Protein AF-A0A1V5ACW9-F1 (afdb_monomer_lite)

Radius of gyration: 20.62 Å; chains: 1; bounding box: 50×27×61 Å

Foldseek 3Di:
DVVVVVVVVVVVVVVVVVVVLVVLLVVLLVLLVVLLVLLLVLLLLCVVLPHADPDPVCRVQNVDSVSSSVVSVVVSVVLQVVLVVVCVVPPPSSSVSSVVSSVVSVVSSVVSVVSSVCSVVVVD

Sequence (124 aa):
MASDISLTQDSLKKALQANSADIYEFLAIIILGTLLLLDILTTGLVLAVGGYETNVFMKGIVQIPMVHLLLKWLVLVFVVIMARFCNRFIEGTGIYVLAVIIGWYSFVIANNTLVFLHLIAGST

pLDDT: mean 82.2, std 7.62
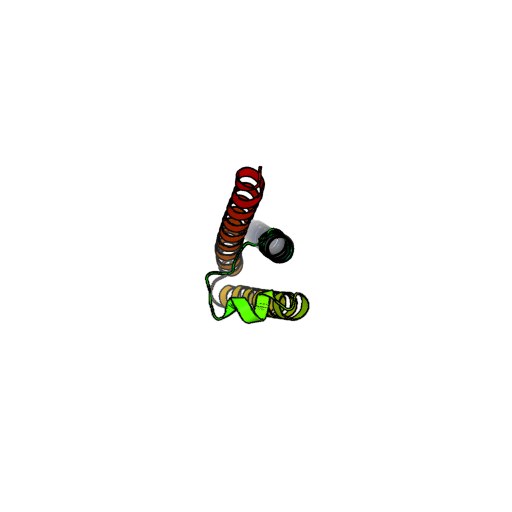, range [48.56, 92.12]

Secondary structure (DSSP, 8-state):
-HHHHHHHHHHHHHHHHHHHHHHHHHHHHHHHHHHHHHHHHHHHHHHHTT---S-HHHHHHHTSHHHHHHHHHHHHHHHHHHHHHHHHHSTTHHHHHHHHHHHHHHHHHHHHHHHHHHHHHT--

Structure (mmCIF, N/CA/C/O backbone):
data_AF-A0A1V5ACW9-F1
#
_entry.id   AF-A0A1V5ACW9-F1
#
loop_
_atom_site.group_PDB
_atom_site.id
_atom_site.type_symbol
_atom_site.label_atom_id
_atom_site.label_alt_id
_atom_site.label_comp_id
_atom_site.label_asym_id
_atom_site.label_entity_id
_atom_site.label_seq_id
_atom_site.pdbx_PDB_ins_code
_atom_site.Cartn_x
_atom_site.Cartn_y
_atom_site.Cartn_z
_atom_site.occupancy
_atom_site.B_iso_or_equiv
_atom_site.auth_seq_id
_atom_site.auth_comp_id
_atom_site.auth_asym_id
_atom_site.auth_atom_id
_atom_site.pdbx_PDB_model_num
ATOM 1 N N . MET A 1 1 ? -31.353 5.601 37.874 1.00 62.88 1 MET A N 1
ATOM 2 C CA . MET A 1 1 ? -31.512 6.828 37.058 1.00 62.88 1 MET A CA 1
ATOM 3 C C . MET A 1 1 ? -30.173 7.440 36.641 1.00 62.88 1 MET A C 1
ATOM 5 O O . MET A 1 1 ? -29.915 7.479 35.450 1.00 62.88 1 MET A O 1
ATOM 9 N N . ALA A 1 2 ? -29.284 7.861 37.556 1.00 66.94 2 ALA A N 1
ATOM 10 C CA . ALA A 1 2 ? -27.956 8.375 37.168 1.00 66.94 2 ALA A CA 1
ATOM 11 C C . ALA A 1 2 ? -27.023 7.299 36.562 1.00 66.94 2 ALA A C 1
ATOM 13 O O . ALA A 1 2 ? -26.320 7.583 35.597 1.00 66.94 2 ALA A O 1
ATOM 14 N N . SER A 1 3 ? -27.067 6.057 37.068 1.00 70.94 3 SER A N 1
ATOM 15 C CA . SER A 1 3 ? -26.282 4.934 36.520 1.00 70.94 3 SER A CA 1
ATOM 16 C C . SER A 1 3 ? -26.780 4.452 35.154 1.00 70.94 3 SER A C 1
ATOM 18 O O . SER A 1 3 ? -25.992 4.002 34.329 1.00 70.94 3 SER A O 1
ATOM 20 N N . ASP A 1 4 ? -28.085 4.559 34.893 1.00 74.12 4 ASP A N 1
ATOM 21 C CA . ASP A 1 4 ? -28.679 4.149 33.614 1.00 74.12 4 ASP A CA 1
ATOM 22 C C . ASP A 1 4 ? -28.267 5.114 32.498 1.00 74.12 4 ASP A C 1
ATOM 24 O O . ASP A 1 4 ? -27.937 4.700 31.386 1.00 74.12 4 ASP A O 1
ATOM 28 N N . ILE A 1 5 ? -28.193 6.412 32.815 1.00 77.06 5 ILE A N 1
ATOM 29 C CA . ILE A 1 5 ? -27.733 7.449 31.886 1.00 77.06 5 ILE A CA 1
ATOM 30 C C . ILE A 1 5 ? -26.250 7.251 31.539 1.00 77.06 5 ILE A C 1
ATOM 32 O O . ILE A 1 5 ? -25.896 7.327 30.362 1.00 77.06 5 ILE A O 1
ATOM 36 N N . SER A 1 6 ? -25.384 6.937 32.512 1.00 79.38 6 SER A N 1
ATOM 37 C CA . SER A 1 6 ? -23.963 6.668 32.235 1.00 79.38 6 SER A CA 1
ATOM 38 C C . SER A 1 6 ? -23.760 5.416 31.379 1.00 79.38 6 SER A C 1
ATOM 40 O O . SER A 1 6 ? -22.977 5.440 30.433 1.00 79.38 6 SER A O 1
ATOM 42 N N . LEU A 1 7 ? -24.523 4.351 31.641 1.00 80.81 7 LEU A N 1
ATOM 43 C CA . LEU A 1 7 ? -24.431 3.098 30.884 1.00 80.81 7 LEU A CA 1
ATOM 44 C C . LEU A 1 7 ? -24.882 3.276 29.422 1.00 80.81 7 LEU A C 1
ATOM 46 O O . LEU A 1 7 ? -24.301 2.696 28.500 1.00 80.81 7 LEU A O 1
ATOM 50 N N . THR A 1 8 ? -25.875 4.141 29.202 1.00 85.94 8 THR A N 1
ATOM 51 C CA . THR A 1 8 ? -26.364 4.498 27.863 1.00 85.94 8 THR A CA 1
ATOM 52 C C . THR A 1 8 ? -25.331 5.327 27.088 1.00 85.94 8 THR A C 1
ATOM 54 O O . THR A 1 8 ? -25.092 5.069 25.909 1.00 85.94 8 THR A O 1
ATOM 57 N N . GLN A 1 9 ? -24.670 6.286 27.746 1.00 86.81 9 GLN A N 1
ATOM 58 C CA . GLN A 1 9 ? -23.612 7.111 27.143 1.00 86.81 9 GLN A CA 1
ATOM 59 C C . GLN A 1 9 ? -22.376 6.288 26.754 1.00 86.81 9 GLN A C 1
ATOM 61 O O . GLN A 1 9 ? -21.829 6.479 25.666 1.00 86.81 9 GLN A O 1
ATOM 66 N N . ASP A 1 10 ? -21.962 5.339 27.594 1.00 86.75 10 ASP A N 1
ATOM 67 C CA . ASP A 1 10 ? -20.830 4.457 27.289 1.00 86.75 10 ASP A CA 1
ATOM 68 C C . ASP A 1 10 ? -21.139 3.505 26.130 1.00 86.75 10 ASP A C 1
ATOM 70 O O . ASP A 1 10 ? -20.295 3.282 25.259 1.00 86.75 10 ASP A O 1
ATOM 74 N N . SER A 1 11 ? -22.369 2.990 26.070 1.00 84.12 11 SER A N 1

* * *

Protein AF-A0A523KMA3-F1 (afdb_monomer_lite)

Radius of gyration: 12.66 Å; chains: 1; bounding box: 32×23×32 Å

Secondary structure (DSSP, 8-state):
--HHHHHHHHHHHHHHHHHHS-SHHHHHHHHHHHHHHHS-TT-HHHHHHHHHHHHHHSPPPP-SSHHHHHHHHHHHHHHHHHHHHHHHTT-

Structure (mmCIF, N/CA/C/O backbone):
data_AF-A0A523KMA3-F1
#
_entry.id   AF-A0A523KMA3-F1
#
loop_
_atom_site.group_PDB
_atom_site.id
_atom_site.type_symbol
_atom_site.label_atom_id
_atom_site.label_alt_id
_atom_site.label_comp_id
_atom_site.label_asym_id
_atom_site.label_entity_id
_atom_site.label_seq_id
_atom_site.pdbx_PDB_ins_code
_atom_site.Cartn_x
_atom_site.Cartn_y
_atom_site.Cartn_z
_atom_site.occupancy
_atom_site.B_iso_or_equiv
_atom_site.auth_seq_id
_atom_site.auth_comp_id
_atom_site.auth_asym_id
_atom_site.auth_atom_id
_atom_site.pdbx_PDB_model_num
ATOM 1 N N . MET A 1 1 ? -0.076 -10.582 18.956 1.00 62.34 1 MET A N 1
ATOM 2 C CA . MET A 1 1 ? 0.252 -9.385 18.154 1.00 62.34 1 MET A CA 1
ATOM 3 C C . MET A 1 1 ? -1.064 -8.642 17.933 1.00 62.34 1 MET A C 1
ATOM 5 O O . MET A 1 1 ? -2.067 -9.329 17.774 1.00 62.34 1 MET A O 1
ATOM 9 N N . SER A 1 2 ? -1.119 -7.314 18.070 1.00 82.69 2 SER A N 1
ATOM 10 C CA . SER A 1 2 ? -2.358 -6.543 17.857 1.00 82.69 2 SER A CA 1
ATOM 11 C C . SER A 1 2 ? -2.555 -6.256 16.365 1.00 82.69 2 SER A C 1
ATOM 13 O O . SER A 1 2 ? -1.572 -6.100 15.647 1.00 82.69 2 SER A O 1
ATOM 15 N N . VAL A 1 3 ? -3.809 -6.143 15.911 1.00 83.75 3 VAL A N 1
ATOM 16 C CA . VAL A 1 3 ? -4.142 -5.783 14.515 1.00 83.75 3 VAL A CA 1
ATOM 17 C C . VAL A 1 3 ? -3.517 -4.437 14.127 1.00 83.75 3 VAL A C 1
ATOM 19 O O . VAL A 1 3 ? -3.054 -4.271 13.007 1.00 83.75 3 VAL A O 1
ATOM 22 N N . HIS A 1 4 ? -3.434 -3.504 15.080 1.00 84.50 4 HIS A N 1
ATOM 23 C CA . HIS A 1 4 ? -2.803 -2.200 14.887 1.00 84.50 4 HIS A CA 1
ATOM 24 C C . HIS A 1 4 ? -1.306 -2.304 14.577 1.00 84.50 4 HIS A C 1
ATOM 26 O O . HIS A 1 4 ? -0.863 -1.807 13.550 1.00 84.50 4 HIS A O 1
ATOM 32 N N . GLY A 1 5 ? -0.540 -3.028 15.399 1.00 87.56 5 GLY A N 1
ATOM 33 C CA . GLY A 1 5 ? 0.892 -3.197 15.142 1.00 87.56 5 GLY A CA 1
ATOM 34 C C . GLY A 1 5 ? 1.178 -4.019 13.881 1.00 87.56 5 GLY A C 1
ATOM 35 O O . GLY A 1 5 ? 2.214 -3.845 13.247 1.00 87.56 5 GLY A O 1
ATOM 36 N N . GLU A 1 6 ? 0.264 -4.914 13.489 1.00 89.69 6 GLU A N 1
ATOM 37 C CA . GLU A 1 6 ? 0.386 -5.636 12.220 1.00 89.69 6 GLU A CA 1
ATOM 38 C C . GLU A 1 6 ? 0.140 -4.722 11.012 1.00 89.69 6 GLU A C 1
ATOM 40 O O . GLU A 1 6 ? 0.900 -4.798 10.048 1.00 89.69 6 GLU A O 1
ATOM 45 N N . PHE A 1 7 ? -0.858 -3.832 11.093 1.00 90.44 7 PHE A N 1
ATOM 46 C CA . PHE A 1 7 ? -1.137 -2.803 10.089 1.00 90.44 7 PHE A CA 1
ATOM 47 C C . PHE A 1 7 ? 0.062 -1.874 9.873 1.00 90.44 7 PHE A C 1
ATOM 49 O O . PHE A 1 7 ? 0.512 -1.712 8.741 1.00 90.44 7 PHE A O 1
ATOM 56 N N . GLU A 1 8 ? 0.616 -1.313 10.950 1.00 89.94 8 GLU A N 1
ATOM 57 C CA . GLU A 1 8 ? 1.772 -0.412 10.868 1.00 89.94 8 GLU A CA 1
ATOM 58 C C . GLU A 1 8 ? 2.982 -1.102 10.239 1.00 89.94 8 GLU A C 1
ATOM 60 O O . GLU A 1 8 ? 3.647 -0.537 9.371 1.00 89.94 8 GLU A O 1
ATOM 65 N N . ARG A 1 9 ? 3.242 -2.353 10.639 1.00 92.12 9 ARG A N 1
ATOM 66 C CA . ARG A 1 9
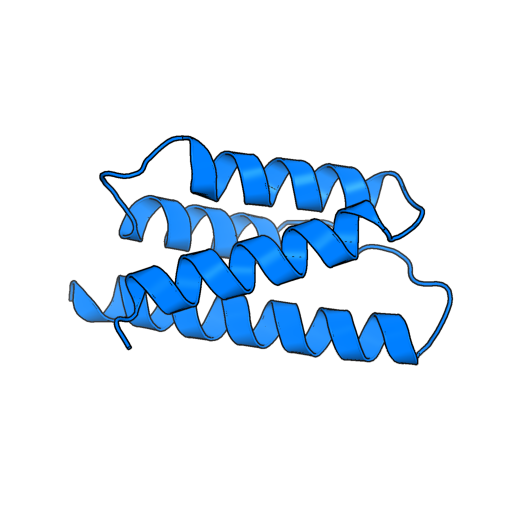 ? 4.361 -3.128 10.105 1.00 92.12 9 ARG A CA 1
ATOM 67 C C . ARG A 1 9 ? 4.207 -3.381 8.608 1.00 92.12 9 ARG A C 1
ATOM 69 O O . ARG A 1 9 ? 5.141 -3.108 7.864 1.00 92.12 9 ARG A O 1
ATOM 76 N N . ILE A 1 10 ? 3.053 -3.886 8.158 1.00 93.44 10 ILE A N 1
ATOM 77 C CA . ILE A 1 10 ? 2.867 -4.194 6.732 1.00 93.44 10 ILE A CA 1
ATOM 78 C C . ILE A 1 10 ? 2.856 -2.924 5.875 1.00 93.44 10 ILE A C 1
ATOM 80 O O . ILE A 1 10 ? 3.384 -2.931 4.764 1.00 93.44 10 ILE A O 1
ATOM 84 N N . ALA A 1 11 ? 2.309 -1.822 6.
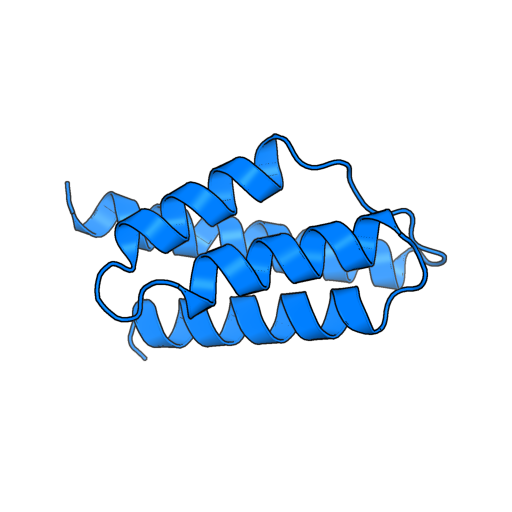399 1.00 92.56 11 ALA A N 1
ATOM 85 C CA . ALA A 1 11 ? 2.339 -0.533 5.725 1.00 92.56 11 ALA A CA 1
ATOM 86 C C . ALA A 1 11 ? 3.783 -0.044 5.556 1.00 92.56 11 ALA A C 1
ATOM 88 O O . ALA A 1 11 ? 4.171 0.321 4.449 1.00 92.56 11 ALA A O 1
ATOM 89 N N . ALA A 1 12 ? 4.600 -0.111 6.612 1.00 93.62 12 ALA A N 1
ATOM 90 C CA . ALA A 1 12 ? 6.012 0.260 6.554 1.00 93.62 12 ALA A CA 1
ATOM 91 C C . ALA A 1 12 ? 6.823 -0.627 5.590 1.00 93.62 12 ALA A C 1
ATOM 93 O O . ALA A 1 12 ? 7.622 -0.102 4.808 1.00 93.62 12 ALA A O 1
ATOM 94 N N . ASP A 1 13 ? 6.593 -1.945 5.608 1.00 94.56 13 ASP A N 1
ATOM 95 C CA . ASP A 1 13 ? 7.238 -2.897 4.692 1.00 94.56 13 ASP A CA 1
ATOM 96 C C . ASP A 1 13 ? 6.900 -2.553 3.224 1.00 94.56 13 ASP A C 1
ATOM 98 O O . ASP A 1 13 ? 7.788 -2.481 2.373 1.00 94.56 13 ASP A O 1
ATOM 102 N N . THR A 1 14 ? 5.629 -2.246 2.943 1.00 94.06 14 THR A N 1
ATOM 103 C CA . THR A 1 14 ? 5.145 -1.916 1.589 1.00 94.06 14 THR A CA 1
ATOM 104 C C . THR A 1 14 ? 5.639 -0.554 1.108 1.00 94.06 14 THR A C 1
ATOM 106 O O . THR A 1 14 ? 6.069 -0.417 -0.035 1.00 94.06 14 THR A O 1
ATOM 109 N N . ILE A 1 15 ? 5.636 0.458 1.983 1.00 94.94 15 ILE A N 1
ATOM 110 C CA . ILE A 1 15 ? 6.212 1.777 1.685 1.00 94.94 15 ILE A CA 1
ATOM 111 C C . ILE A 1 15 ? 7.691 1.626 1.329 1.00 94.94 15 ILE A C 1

## EXERCISE GOAL
Give back exactly the lines above, from the line containing "ATOM 16 C C ." through the line containing "ATOM 44 C C", with both end lines and nothing more.

## EXERCISE OUTPUT
ATOM 16 C C . SER A 1 3 ? -26.780 4.452 35.154 1.00 70.94 3 SER A C 1
ATOM 18 O O . SER A 1 3 ? -25.992 4.002 34.329 1.00 70.94 3 SER A O 1
ATOM 20 N N . ASP A 1 4 ? -28.085 4.559 34.893 1.00 74.12 4 ASP A N 1
ATOM 21 C CA . ASP A 1 4 ? -28.679 4.149 33.614 1.00 74.12 4 ASP A CA 1
ATOM 22 C C . ASP A 1 4 ? -28.267 5.114 32.498 1.00 74.12 4 ASP A C 1
ATOM 24 O O . ASP A 1 4 ? -27.937 4.700 31.386 1.00 74.12 4 ASP A O 1
ATOM 28 N N . ILE A 1 5 ? -28.193 6.412 32.815 1.00 77.06 5 ILE A N 1
ATOM 29 C CA . ILE A 1 5 ? -27.733 7.449 31.886 1.00 77.06 5 ILE A CA 1
ATOM 30 C C . ILE A 1 5 ? -26.250 7.251 31.539 1.00 77.06 5 ILE A C 1
ATOM 32 O O . ILE A 1 5 ? -25.896 7.327 30.362 1.00 77.06 5 ILE A O 1
ATOM 36 N N . SER A 1 6 ? -25.384 6.937 32.512 1.00 79.38 6 SER A N 1
ATOM 37 C CA . SER A 1 6 ? -23.963 6.668 32.235 1.00 79.38 6 SER A CA 1
ATOM 38 C C . SER A 1 6 ? -23.760 5.416 31.379 1.00 79.38 6 SER A C 1
ATOM 40 O O . SER A 1 6 ? -22.977 5.440 30.433 1.00 79.38 6 SER A O 1
ATOM 42 N N . LEU A 1 7 ? -24.523 4.351 31.641 1.00 80.81 7 LEU A N 1
ATOM 43 C CA . LEU A 1 7 ? -24.431 3.098 30.884 1.00 80.81 7 LEU A CA 1
ATOM 44 C C . LEU A 1 7 ? -24.882 3.276 29.422 1.00 80.81 7 LEU A C 1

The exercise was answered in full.